Section titled “Bind the custom domain (one-time, post-apply)”
Terminal window
VERIF_ID=$(terraform output -raw container_app_verification_id)
HOSTNAME=$(terraform output -raw broch_url | sed 's|https://||')
# Add these DNS records in your provider:
# A <hostname> → IP of the Container App
# TXT asuid.<hostname> → $VERIF_ID
# Azure requires the TXT to validate ownership.
az containerapp hostname bind \
--hostname "$HOSTNAME" \
--resource-group broch-rg \
--name broch-app \
--validation-method CNAME

Re-run as needed if cert provisioning hasn’t propagated (~5–10 min).
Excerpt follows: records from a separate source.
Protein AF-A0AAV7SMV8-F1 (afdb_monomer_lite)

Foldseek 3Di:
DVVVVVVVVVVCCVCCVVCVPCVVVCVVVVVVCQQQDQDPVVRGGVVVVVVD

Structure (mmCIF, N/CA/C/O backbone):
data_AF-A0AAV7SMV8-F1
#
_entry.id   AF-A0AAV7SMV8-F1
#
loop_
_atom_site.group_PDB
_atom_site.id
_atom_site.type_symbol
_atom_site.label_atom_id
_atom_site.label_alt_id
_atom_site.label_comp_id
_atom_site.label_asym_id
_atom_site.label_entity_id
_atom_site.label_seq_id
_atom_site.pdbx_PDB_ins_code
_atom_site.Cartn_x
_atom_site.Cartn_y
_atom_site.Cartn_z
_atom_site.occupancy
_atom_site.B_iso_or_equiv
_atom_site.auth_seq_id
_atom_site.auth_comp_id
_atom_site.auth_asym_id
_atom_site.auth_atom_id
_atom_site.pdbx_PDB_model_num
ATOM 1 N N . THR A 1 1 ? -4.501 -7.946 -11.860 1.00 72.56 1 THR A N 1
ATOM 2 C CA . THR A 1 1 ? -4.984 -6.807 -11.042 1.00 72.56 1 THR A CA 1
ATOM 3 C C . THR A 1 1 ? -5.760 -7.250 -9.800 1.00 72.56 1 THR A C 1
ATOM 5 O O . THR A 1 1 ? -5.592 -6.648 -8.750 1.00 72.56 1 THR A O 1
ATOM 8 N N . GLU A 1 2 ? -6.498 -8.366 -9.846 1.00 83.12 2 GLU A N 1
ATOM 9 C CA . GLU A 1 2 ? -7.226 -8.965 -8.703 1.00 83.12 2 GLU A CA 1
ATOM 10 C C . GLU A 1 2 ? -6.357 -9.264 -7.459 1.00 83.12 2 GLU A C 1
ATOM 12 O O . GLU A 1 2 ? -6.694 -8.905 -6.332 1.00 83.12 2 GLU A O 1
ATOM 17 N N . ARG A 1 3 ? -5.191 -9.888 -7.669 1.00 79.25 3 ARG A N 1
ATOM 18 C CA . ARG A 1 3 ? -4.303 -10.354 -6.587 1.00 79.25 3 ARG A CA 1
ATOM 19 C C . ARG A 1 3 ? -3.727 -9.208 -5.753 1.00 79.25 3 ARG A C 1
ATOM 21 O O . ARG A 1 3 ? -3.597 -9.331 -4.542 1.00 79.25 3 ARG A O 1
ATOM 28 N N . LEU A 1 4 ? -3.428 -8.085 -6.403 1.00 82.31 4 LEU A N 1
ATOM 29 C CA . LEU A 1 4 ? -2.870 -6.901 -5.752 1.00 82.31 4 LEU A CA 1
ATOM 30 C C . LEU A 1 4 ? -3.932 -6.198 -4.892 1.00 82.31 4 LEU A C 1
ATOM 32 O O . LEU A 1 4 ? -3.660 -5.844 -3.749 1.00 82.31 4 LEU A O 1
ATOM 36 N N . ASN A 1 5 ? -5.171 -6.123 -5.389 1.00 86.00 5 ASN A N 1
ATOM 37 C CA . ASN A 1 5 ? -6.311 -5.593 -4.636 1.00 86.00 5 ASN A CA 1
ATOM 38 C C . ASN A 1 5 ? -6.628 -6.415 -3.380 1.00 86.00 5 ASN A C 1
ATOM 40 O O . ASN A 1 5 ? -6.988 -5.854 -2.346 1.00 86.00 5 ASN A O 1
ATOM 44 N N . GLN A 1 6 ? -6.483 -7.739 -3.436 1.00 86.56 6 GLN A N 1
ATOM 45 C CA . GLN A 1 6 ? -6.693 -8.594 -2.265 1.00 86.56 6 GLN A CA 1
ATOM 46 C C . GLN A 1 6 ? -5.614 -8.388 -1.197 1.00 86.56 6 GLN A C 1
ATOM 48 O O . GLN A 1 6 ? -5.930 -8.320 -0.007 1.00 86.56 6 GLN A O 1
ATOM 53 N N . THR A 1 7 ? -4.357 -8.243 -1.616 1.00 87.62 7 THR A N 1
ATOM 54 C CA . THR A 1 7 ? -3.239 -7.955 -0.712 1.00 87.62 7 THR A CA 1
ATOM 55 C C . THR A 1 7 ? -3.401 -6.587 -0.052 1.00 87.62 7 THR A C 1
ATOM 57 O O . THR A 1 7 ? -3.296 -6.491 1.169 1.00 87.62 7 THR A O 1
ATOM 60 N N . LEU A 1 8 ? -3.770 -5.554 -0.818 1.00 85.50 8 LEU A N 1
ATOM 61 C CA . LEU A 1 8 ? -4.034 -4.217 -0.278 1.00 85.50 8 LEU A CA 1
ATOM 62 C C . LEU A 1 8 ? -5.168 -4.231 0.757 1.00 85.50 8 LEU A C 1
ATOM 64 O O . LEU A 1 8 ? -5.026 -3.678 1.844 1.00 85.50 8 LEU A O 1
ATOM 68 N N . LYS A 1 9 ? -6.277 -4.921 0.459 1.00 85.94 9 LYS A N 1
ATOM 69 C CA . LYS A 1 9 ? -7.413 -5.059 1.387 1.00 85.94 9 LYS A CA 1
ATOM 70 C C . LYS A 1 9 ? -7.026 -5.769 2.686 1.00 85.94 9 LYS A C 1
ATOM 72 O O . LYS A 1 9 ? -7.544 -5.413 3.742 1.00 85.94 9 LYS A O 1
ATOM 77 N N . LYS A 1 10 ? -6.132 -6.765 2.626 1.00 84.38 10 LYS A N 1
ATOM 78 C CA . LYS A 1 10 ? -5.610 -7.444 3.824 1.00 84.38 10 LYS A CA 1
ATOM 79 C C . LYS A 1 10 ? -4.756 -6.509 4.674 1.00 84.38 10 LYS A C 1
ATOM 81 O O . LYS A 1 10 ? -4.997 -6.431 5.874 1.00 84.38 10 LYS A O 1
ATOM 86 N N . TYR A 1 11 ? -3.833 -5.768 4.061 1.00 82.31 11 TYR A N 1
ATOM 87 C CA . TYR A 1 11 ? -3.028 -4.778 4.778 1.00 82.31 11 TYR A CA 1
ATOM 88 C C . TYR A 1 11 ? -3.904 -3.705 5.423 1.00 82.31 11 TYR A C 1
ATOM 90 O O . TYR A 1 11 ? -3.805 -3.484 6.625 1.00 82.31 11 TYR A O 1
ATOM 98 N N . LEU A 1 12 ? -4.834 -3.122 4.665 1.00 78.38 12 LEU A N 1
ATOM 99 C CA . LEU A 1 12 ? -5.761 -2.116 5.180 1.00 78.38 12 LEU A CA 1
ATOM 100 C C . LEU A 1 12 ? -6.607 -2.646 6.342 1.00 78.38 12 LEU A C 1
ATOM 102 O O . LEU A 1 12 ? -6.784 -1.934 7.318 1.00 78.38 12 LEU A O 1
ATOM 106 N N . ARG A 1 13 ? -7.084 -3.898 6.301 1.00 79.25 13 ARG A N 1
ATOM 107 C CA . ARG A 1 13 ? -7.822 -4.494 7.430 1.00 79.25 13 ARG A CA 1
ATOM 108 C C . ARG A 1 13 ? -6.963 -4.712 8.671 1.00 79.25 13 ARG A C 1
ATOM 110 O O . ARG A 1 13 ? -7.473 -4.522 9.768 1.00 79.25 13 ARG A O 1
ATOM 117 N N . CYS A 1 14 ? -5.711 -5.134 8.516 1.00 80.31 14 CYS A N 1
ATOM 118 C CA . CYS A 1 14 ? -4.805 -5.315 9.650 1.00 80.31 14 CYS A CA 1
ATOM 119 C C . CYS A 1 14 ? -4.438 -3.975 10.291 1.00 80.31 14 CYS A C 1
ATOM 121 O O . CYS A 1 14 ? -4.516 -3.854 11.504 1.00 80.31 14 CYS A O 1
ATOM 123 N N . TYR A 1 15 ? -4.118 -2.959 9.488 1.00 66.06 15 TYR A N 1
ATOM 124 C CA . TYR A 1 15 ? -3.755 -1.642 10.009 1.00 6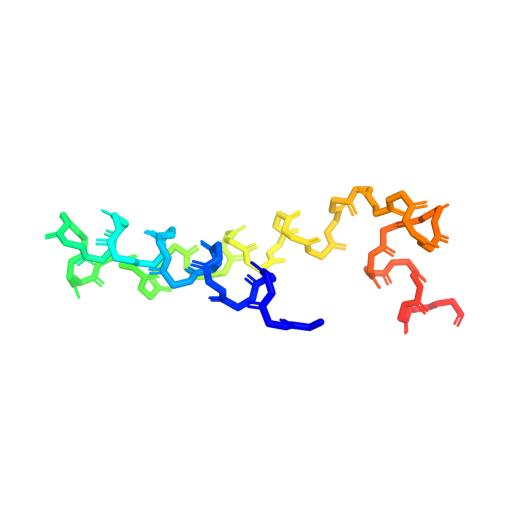6.06 15 TYR A CA 1
ATOM 125 C C . TYR A 1 15 ? -4.968 -0.864 10.532 1.00 66.06 15 TYR A C 1
ATOM 127 O O . TYR A 1 15 ? -4.907 -0.305 11.616 1.00 66.06 15 TYR A O 1
ATOM 135 N N . ALA A 1 16 ? -6.104 -0.869 9.834 1.00 67.56 16 ALA A N 1
ATOM 136 C CA . ALA A 1 16 ? -7.277 -0.096 10.246 1.00 67.56 16 ALA A CA 1
ATOM 137 C C . ALA A 1 16 ? -8.011 -0.673 11.466 1.00 67.56 16 ALA A C 1
ATOM 139 O O . ALA A 1 16 ? -8.791 0.050 12.076 1.00 67.56 16 ALA A O 1
ATOM 140 N N . LYS A 1 17 ? -7.803 -1.950 11.830 1.00 66.38 17 LYS A N 1
ATOM 141 C CA . LYS A 1 17 ? -8.458 -2.556 13.003 1.00 66.38 17 LYS A CA 1
ATOM 142 C C . LYS A 1 17 ? -7.897 -2.021 14.326 1.00 66.38 17 LYS A C 1
ATOM 144 O O . LYS A 1 17 ? -8.682 -1.801 15.240 1.00 66.38 17 LYS A O 1
ATOM 149 N N . ASP A 1 18 ? -6.589 -1.780 14.403 1.00 62.22 18 ASP A N 1
ATOM 150 C CA . ASP A 1 18 ? -5.927 -1.240 15.602 1.00 62.22 18 ASP A CA 1
ATOM 151 C C . ASP A 1 18 ? -5.768 0.294 15.561 1.00 62.22 18 ASP A C 1
ATOM 153 O O . ASP A 1 18 ? -5.564 0.930 16.591 1.00 62.22 18 ASP A O 1
ATOM 157 N N . ALA A 1 19 ? -5.899 0.907 14.380 1.00 58.56 19 ALA A N 1
ATOM 158 C CA . ALA A 1 19 ? -5.653 2.329 14.137 1.00 58.56 19 ALA A CA 1
ATOM 159 C C . ALA A 1 19 ? -6.844 3.034 13.458 1.00 58.56 19 ALA A C 1
ATOM 161 O O . ALA A 1 19 ? -6.663 3.783 12.499 1.00 58.56 19 ALA A O 1
ATOM 162 N N . GLN A 1 20 ? -8.075 2.815 13.936 1.00 62.22 20 GLN A N 1
ATOM 163 C CA . GLN A 1 20 ? -9.288 3.406 13.336 1.00 62.22 20 GLN A CA 1
ATOM 164 C C . GLN A 1 20 ? -9.242 4.941 13.190 1.00 62.22 20 GLN A C 1
ATOM 166 O O . GLN A 1 20 ? -9.866 5.465 12.268 1.00 62.22 20 GLN A O 1
ATOM 171 N N . GLU A 1 21 ? -8.449 5.648 14.002 1.00 63.28 21 GLU A N 1
ATOM 172 C CA . GLU A 1 21 ? -8.205 7.094 13.854 1.00 63.28 21 GLU A CA 1
ATOM 173 C C . GLU A 1 21 ? -6.855 7.436 13.196 1.00 63.28 21 GLU A C 1
ATOM 175 O O . GLU A 1 21 ? -6.754 8.450 12.508 1.00 63.28 21 GLU A O 1
ATOM 180 N N . SER A 1 22 ? -5.822 6.593 13.336 1.00 69.31 22 SER A N 1
ATOM 181 C CA . SER A 1 22 ? -4.473 6.898 12.831 1.00 69.31 22 SER A CA 1
ATOM 182 C C . SER A 1 22 ? -4.149 6.303 11.459 1.00 69.31 22 SER A C 1
ATOM 184 O O . SER A 1 22 ? -3.119 6.641 10.884 1.00 69.31 22 SER A O 1
ATOM 186 N N . TRP A 1 23 ? -5.018 5.476 10.863 1.00 74.94 23 TRP A N 1
ATOM 187 C CA . TRP A 1 23 ? -4.779 4.924 9.521 1.00 74.94 23 TRP A CA 1
ATOM 188 C C . TRP A 1 23 ? -4.674 6.021 8.452 1.00 74.94 23 TRP A C 1
ATOM 190 O O . TRP A 1 23 ? -3.850 5.906 7.548 1.00 74.94 23 TRP A O 1
ATOM 200 N N . VAL A 1 24 ? -5.440 7.111 8.589 1.00 79.44 24 VAL A N 1
ATOM 201 C CA . VAL A 1 24 ? -5.330 8.300 7.723 1.00 79.44 24 VAL A CA 1
ATOM 202 C C . VAL A 1 24 ? -3.952 8.941 7.892 1.00 79.44 24 VAL A C 1
ATOM 204 O O . VAL A 1 24 ? -3.293 9.288 6.914 1.00 79.44 24 VAL A O 1
ATOM 207 N N . SER A 1 25 ? -3.470 9.021 9.133 1.00 79.88 25 SER A N 1
ATOM 208 C CA . SER A 1 25 ? -2.132 9.507 9.482 1.00 79.88 25 SER A CA 1
ATOM 209 C C . SER A 1 25 ? -1.015 8.569 9.030 1.00 79.88 25 SER A C 1
ATOM 211 O O . SER A 1 25 ? 0.129 8.988 8.996 1.00 79.88 25 SER A O 1
ATOM 213 N N . L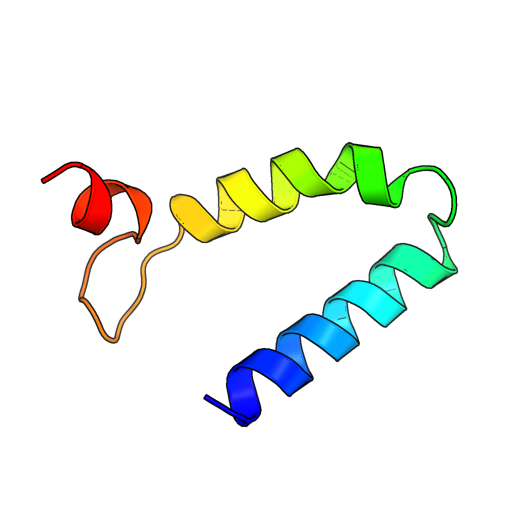EU A 1 26 ? -1.307 7.310 8.713 1.00 82.62 26 LEU A N 1
ATOM 214 C CA . LEU A 1 26 ? -0.343 6.348 8.174 1.00 82.62 26 LEU A CA 1
ATOM 215 C C . LEU A 1 26 ? -0.418 6.258 6.646 1.00 82.62 26 LEU A C 1
ATOM 217 O O . LEU A 1 26 ? 0.475 5.688 6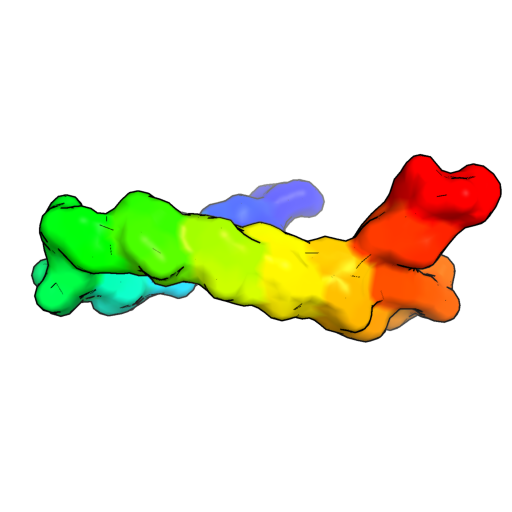.018 1.00 82.62 26 LEU A O 1
ATOM 221 N N . LEU A 1 27 ? -1.455 6.838 6.037 1.00 84.19 27 LEU A N 1
ATOM 222 C CA . LEU A 1 27 ? -1.712 6.744 4.606 1.00 84.19 27 LEU A CA 1
ATOM 223 C C . LEU A 1 27 ? -0.611 7.417 3.785 1.00 84.19 27 LEU A C 1
ATOM 225 O O . LEU A 1 27 ? -0.142 6.834 2.813 1.00 84.19 27 LEU A O 1
ATOM 229 N N . TRP A 1 28 ? -0.133 8.586 4.227 1.00 84.25 28 TRP A N 1
ATOM 230 C CA . TRP A 1 28 ? 0.986 9.275 3.575 1.00 84.25 28 TRP A CA 1
ATOM 231 C C . TRP A 1 28 ? 2.272 8.437 3.607 1.00 84.25 28 TRP A C 1
ATOM 233 O O . TRP A 1 28 ? 3.038 8.437 2.646 1.00 84.25 28 TRP A O 1
ATOM 243 N N . LEU A 1 29 ? 2.504 7.680 4.686 1.00 86.44 29 LEU A N 1
ATOM 244 C CA . LEU A 1 29 ? 3.683 6.825 4.824 1.00 86.44 29 LEU A CA 1
ATOM 245 C C . LEU A 1 29 ? 3.563 5.574 3.942 1.00 86.44 29 LEU A C 1
ATOM 247 O O . LEU A 1 29 ? 4.538 5.151 3.314 1.00 86.44 29 LEU A O 1
ATOM 251 N N . ALA A 1 30 ? 2.363 4.996 3.856 1.00 87.94 30 ALA A N 1
ATOM 252 C CA . ALA A 1 30 ? 2.063 3.891 2.951 1.00 87.94 30 ALA A CA 1
ATOM 253 C C . ALA A 1 30 ? 2.223 4.306 1.477 1.00 87.94 30 ALA A C 1
ATOM 255 O O . ALA A 1 30 ? 2.839 3.586 0.697 1.00 87.94 30 ALA A O 1
ATOM 256 N N . GLU A 1 31 ? 1.732 5.487 1.104 1.00 90.31 31 GLU A N 1
ATOM 257 C CA . GLU A 1 31 ? 1.890 6.037 -0.242 1.00 90.31 31 GLU A CA 1
ATOM 258 C C . GLU A 1 31 ? 3.360 6.325 -0.571 1.00 90.31 31 GLU A C 1
ATOM 260 O O . GLU A 1 31 ? 3.852 5.904 -1.618 1.00 90.31 31 GLU A O 1
ATOM 265 N N . LEU A 1 32 ? 4.099 6.968 0.340 1.00 90.06 32 LEU A N 1
ATOM 266 C CA . LEU A 1 32 ? 5.519 7.266 0.150 1.00 90.06 32 LEU A CA 1
ATOM 267 C C . LEU A 1 32 ? 6.358 5.992 -0.014 1.00 90.06 32 LEU A C 1
ATOM 269 O O . LEU A 1 32 ? 7.224 5.929 -0.890 1.00 90.06 32 LEU A O 1
ATOM 273 N N . SER A 1 33 ? 6.113 4.986 0.827 1.00 90.00 33 SER A N 1
ATOM 274 C CA . SER A 1 33 ? 6.831 3.710 0.766 1.00 90.00 33 SER A CA 1
ATOM 275 C C . SER A 1 33 ? 6.503 2.939 -0.508 1.00 90.00 33 SER A C 1
ATOM 277 O O . SER A 1 33 ? 7.419 2.446 -1.161 1.00 90.00 33 SER A O 1
ATOM 279 N N . TYR A 1 34 ? 5.233 2.894 -0.914 1.00 90.88 34 TYR A N 1
ATOM 280 C CA . TYR A 1 34 ? 4.818 2.250 -2.158 1.00 90.88 34 TYR A CA 1
ATOM 281 C C . TYR A 1 34 ? 5.399 2.949 -3.394 1.00 90.88 34 TYR A C 1
ATOM 283 O O . TYR A 1 34 ? 5.997 2.295 -4.246 1.00 90.88 34 TYR A O 1
ATOM 291 N N . ASN A 1 35 ? 5.295 4.278 -3.476 1.00 91.94 35 ASN A N 1
ATOM 292 C CA . ASN A 1 35 ? 5.760 5.042 -4.636 1.00 91.94 35 ASN A CA 1
ATOM 293 C C . ASN A 1 35 ? 7.285 4.961 -4.824 1.00 91.94 35 ASN A C 1
ATOM 295 O O . ASN A 1 35 ? 7.764 5.021 -5.956 1.00 91.94 35 ASN A O 1
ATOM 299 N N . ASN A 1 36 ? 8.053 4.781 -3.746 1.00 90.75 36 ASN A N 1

Azure Container Apps’ managed certs don’t issue wildcards. For tunnel subdomains (*.tunnels.example.com), you have three options:

  1. Front Door / Application Gateway with a managed wildcard in front of Container Apps. Adds a Front Door resource but is the cleanest production answer.
  2. Provision a wildcard cert separately (Let’s Encrypt via certbot + DNS-01, or a commercial CA) and upload it via az containerapp env certificate upload + az containerapp hostname bind.
  3. Skip wildcards if your deployment doesn’t use tunnel subdomains.

The module README covers the binding flow in more detail.

Terminal window
$EDITOR terraform.tfvars # set broch_image = "ghcr.io/broch-io/broch:1.6.0"
terraform apply

Container Apps rolls out a new revision with the new image. Old revision drains based on the ingress traffic-weight config (100% to latest by default).

Database migrations run automatically on the new revision’s first start.

Edit the Key Vault secret value, then restart the Container App revision:

Terminal window
az keyvault secret set \
--vault-name $(terraform output -raw key_vault_name) \
--name auth-client-secret \
--value "<new-client-secret>"
az containerapp revision restart \
--name broch-app \
--resource-group broch-rg \
--revision $(az containerapp revision list --name broch-app --resource-group broch-rg --query '[0].name' -o tsv)

Postgres Flexible Server performs automated daily backups with point-in-time restore; retention is fixed at 7 days. Restore through the Azure portal or az postgres flexible-server restore. Take a manual backup before risky operations — see the Azure Database for PostgreSQL backup docs.

Tradeoffs / what the default module is not

Section titled “Tradeoffs / what the default module is not”
  • Public-access Postgres with the AllowAzureServices firewall rule. For VNet-private Postgres, add delegated_subnet_id + private_dns_zone_id to the postgres resource and drop the firewall rule.
  • Single replica (min_replicas = max_replicas = 1). No autoscaling configured — broch’s workload is usually steady-state and predictable bill is preferable.
  • No Front Door in front of Container Apps. Add it when you want wildcard certs managed automatically, or for global edge caching.
  • purge_protection_enabled = false on Key Vault for fast iteration. Flip to true before going to real production.

See the module README for the full list.

If you’d rather run on an Azure VM with Docker Compose (simpler, single-VM), use the Docker Compose installation guide and run it on an Ubuntu VM you provision yourself.

Terminal window
terraform destroy

Key Vault soft-delete means the vault sticks around for 7 days after destroy. If you want to re-apply with the same name immediately, either change name_prefix in tfvars or purge: az keyvault purge --name <vault-name> (needs the Key Vault Contributor role).